*** Opening of Input data ***

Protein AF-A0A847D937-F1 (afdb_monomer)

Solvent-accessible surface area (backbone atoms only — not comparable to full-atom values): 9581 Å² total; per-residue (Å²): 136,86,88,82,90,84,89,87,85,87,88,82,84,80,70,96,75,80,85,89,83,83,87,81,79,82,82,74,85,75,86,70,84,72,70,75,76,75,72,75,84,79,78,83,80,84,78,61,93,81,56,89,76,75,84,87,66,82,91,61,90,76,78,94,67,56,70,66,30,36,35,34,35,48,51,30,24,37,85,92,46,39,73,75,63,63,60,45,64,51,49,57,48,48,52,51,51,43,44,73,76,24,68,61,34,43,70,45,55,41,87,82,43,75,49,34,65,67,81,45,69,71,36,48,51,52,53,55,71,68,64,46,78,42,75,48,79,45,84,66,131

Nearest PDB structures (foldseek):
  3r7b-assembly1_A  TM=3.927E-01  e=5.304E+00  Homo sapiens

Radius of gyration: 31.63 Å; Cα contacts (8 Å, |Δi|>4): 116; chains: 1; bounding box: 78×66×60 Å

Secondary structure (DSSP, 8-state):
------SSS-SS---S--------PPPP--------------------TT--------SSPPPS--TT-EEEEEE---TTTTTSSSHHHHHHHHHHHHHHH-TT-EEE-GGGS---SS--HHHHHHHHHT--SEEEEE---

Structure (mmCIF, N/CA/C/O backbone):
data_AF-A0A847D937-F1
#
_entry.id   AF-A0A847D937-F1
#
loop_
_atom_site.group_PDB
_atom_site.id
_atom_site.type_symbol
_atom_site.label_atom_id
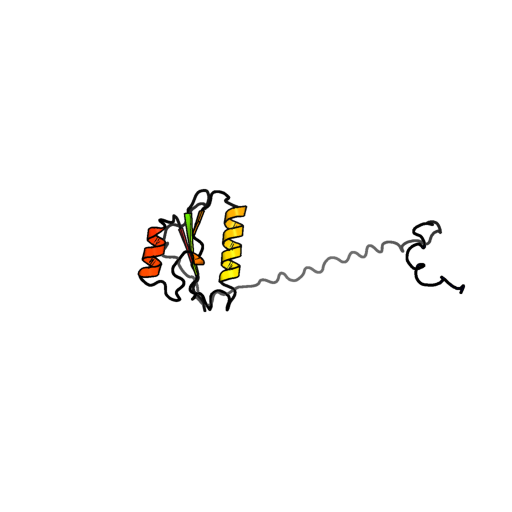_atom_site.label_alt_id
_atom_site.label_comp_id
_atom_site.label_asym_id
_atom_site.label_entity_id
_atom_site.label_seq_id
_atom_site.pdbx_PDB_ins_code
_atom_site.Cartn_x
_atom_site.Cartn_y
_atom_site.Cartn_z
_atom_site.occupancy
_atom_site.B_iso_or_equiv
_atom_site.auth_seq_id
_atom_site.auth_comp_id
_atom_site.auth_asym_id
_atom_site.auth_atom_id
_atom_site.pdbx_PDB_model_num
ATOM 1 N N . MET A 1 1 ? 49.653 44.702 35.062 1.00 40.12 1 MET A N 1
ATOM 2 C CA . MET A 1 1 ? 48.496 45.467 34.523 1.00 40.12 1 MET A CA 1
ATOM 3 C C . MET A 1 1 ? 47.254 44.623 34.779 1.00 40.12 1 MET A C 1
ATOM 5 O O . MET A 1 1 ? 47.241 43.509 34.298 1.00 40.12 1 MET A O 1
ATOM 9 N N . LYS A 1 2 ? 46.304 44.896 35.683 1.00 41.00 2 LYS A N 1
ATOM 10 C CA . LYS A 1 2 ? 45.569 46.107 36.118 1.00 41.00 2 LYS A CA 1
ATOM 11 C C . LYS A 1 2 ? 44.592 46.667 35.057 1.00 41.00 2 LYS A C 1
ATOM 13 O O . LYS A 1 2 ? 45.057 47.210 34.064 1.00 41.00 2 LYS A O 1
ATOM 18 N N . ARG A 1 3 ? 43.289 46.616 35.421 1.00 39.97 3 ARG A N 1
ATOM 19 C CA . ARG A 1 3 ? 42.045 47.193 34.833 1.00 39.97 3 ARG A CA 1
ATOM 20 C C . ARG A 1 3 ? 41.466 46.481 33.594 1.00 39.97 3 ARG A C 1
ATOM 22 O O . ARG A 1 3 ? 42.224 46.065 32.740 1.00 39.97 3 ARG A O 1
ATOM 29 N N . ASN A 1 4 ? 40.150 46.342 33.399 1.00 43.91 4 ASN A N 1
ATOM 30 C CA . ASN A 1 4 ? 38.965 46.606 34.228 1.00 43.91 4 ASN A CA 1
ATOM 31 C C . ASN A 1 4 ? 37.791 45.791 33.647 1.00 43.91 4 ASN A C 1
ATOM 33 O O . ASN A 1 4 ? 37.597 45.768 32.436 1.00 43.91 4 ASN A O 1
ATOM 37 N N . LYS A 1 5 ? 37.007 45.158 34.521 1.00 51.75 5 LYS A N 1
ATOM 38 C CA . LYS A 1 5 ? 35.686 44.590 34.225 1.00 51.75 5 LYS A CA 1
ATOM 39 C C . LYS A 1 5 ? 34.676 45.725 34.357 1.00 51.75 5 LYS A C 1
ATOM 41 O O . LYS A 1 5 ? 34.760 46.421 35.360 1.00 51.75 5 LYS A O 1
ATOM 46 N N . ASN A 1 6 ? 33.796 45.918 33.377 1.00 48.75 6 ASN A N 1
ATOM 47 C CA . ASN A 1 6 ? 32.460 46.508 33.528 1.00 48.75 6 ASN A CA 1
ATOM 48 C C . ASN A 1 6 ? 31.773 46.538 32.159 1.00 48.75 6 ASN A C 1
ATOM 50 O O . ASN A 1 6 ? 32.302 47.146 31.235 1.00 48.75 6 ASN A O 1
ATOM 54 N N . GLY A 1 7 ? 30.578 45.948 32.064 1.00 44.09 7 GLY A N 1
ATOM 55 C CA . GLY A 1 7 ? 29.591 46.472 31.119 1.00 44.09 7 GLY A CA 1
ATOM 56 C C . GLY A 1 7 ? 28.857 45.514 30.191 1.00 44.09 7 GLY A C 1
ATOM 57 O O . GLY A 1 7 ? 28.428 45.994 29.155 1.00 44.09 7 GLY A O 1
ATOM 58 N N . PHE A 1 8 ? 28.664 44.225 30.498 1.00 45.84 8 PHE A N 1
ATOM 59 C CA . PHE A 1 8 ? 27.803 43.407 29.618 1.00 45.84 8 PHE A CA 1
ATOM 60 C C . PHE A 1 8 ? 26.916 42.353 30.303 1.00 45.84 8 PHE A C 1
ATOM 62 O O . PHE A 1 8 ? 26.513 41.386 29.673 1.00 45.84 8 PHE A O 1
ATOM 69 N N . PHE A 1 9 ? 26.589 42.534 31.590 1.00 44.94 9 PHE A N 1
ATOM 70 C CA . PHE A 1 9 ? 25.803 41.555 32.365 1.00 44.94 9 PHE A CA 1
ATOM 71 C C . PHE A 1 9 ? 24.551 42.120 33.063 1.00 44.94 9 PHE A C 1
ATOM 73 O O . PHE A 1 9 ? 24.012 41.488 33.964 1.00 44.94 9 PHE A O 1
ATOM 80 N N . ILE A 1 10 ? 24.051 43.292 32.656 1.00 51.78 10 ILE A N 1
ATOM 81 C CA . ILE A 1 10 ? 22.892 43.942 33.295 1.00 51.78 10 ILE A CA 1
ATOM 82 C C . ILE A 1 10 ? 21.817 44.217 32.240 1.00 51.78 10 ILE A C 1
ATOM 84 O O . ILE A 1 10 ? 21.627 45.342 31.791 1.00 51.78 10 ILE A O 1
ATOM 88 N N . THR A 1 11 ? 21.131 43.172 31.782 1.00 46.81 11 THR A N 1
ATOM 89 C CA . THR A 1 11 ? 19.859 43.331 31.039 1.00 46.81 11 THR A CA 1
ATOM 90 C C . THR A 1 11 ? 18.896 42.166 31.288 1.00 46.81 11 THR A C 1
ATOM 92 O O . THR A 1 11 ? 17.957 41.944 30.534 1.00 46.81 11 THR A O 1
ATOM 95 N N . LEU A 1 12 ? 19.121 41.419 32.373 1.00 46.47 12 LEU A N 1
ATOM 96 C CA . LEU A 1 12 ? 18.331 40.257 32.763 1.00 46.47 12 LEU A CA 1
ATOM 97 C C . LEU A 1 12 ? 18.228 40.189 34.296 1.00 46.47 12 LEU A C 1
ATOM 99 O O . LEU A 1 12 ? 18.839 39.309 34.874 1.00 46.47 12 LEU A O 1
ATOM 103 N N . LEU A 1 13 ? 17.564 41.155 34.954 1.00 43.75 13 LEU A N 1
ATOM 104 C CA . LEU A 1 13 ? 16.972 41.038 36.313 1.00 43.75 13 LEU A CA 1
ATOM 105 C C . LEU A 1 13 ? 16.458 42.405 36.840 1.00 43.75 13 LEU A C 1
ATOM 107 O O . LEU A 1 13 ? 16.906 42.920 37.859 1.00 43.75 13 LEU A O 1
ATOM 111 N N . VAL A 1 14 ? 15.508 43.028 36.144 1.00 45.78 14 VAL A N 1
ATOM 112 C CA . VAL A 1 14 ? 14.628 44.047 36.750 1.00 45.78 14 VAL A CA 1
ATOM 113 C C . VAL A 1 14 ? 13.208 43.529 36.518 1.00 45.78 14 VAL A C 1
ATOM 115 O O . VAL A 1 14 ? 12.668 43.675 35.431 1.00 45.78 14 VAL A O 1
ATOM 118 N N . ILE A 1 15 ? 12.770 42.595 37.372 1.00 44.00 15 ILE A N 1
ATOM 119 C CA . ILE A 1 15 ? 11.750 42.872 38.400 1.00 44.00 15 ILE A CA 1
ATOM 12
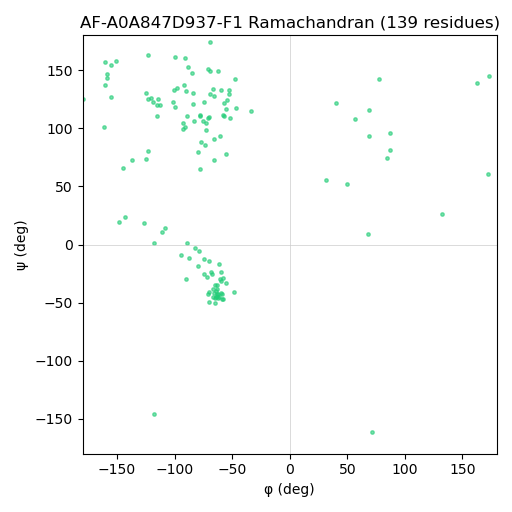0 C C . ILE A 1 15 ? 10.407 43.127 37.682 1.00 44.00 15 ILE A C 1
ATOM 122 O O . ILE A 1 15 ? 10.158 44.229 37.224 1.00 44.00 15 ILE A O 1
ATOM 126 N N . LEU A 1 16 ? 9.497 42.173 37.453 1.00 43.69 16 LEU A N 1
ATOM 127 C CA . LEU A 1 16 ? 9.066 41.034 38.275 1.00 43.69 16 LEU A CA 1
ATOM 128 C C . LEU A 1 16 ? 9.137 41.302 39.783 1.00 43.69 16 LEU A C 1
ATOM 130 O O . LEU A 1 16 ? 9.822 40.589 40.503 1.00 43.69 16 LEU A O 1
ATOM 134 N N . ALA A 1 17 ? 8.470 42.364 40.233 1.00 39.31 17 ALA A N 1
ATOM 135 C CA . ALA A 1 17 ? 7.803 42.483 41.534 1.00 39.31 17 ALA A CA 1
ATOM 136 C C . ALA A 1 17 ? 7.315 43.928 41.715 1.00 39.31 17 ALA A C 1
ATOM 138 O O . ALA A 1 17 ? 8.020 44.856 41.344 1.00 39.31 17 ALA A O 1
ATOM 139 N N . MET A 1 18 ? 6.161 44.087 42.370 1.00 43.25 18 MET A N 1
ATOM 140 C CA . MET A 1 18 ? 5.454 45.342 42.692 1.00 43.25 18 MET A CA 1
ATOM 141 C C . MET A 1 18 ? 4.569 45.843 41.535 1.00 43.25 18 MET A C 1
ATOM 143 O O . MET A 1 18 ? 4.955 46.717 40.774 1.00 43.25 18 MET A O 1
ATOM 147 N N . LEU A 1 19 ? 3.400 45.260 41.234 1.00 43.38 19 LEU A N 1
ATOM 148 C CA . LEU A 1 19 ? 2.230 45.071 42.109 1.00 43.38 19 LEU A CA 1
ATOM 149 C C . LEU A 1 19 ? 1.953 46.292 43.010 1.00 43.38 19 LEU A C 1
ATOM 151 O O . LEU A 1 19 ? 2.781 46.639 43.842 1.00 43.38 19 LEU A O 1
ATOM 155 N N . TYR A 1 20 ? 0.735 46.833 42.872 1.00 39.00 20 TYR A N 1
ATOM 156 C CA . TYR A 1 20 ? 0.073 47.879 43.673 1.00 39.00 20 TYR A CA 1
ATOM 157 C C . TYR A 1 20 ? 0.296 49.358 43.304 1.00 39.00 20 TYR A C 1
ATOM 159 O O . TYR A 1 20 ? 0.966 50.112 44.000 1.00 39.00 20 TYR A O 1
ATOM 167 N N . SER A 1 21 ? -0.453 49.826 42.305 1.00 37.91 21 SER A N 1
ATOM 168 C CA . SER A 1 21 ? -1.286 51.032 42.464 1.00 37.91 21 SER A CA 1
ATOM 169 C C . SER A 1 21 ? -2.339 51.045 41.354 1.00 37.91 21 SER A C 1
ATOM 171 O O . SER A 1 21 ? -2.003 51.098 40.182 1.00 37.91 21 SER A O 1
ATOM 173 N N . CYS A 1 22 ? -3.576 50.660 41.657 1.00 35.97 22 CYS A N 1
ATOM 174 C CA . CYS A 1 22 ? -4.636 51.537 42.162 1.00 35.97 22 CYS A CA 1
ATOM 175 C C . CYS A 1 22 ? -5.412 52.195 41.004 1.00 35.97 22 CYS A C 1
ATOM 177 O O . CYS A 1 22 ? -4.989 53.197 40.447 1.00 35.97 22 CYS A O 1
ATOM 179 N N . GLY A 1 23 ? -6.543 51.566 40.667 1.00 34.16 23 GLY A N 1
ATOM 180 C CA . GLY A 1 23 ? -7.815 52.210 40.330 1.00 34.16 23 GLY A CA 1
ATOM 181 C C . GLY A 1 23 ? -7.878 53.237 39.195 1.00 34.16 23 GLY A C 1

*** Close of Input data ***

- Goal of the exercise: Starting at the line that has "ATOM 59 C CA" in the records above, restate word for word every line until the one that has "ATOM 69 N N", and include that one as well.

- Answer to this problem:
ATOM 59 C CA . PHE A 1 8 ? 27.803 43.407 29.618 1.00 45.84 8 PHE A CA 1
ATOM 60 C C . PHE A 1 8 ? 26.916 42.353 30.303 1.00 45.84 8 PHE A C 1
ATOM 62 O O . PHE A 1 8 ? 26.513 41.386 29.673 1.00 45.84 8 PHE A O 1
ATOM 69 N N . PHE A 1 9 ? 26.589 42.534 31.590 1.00 44.94 9 PHE A N 1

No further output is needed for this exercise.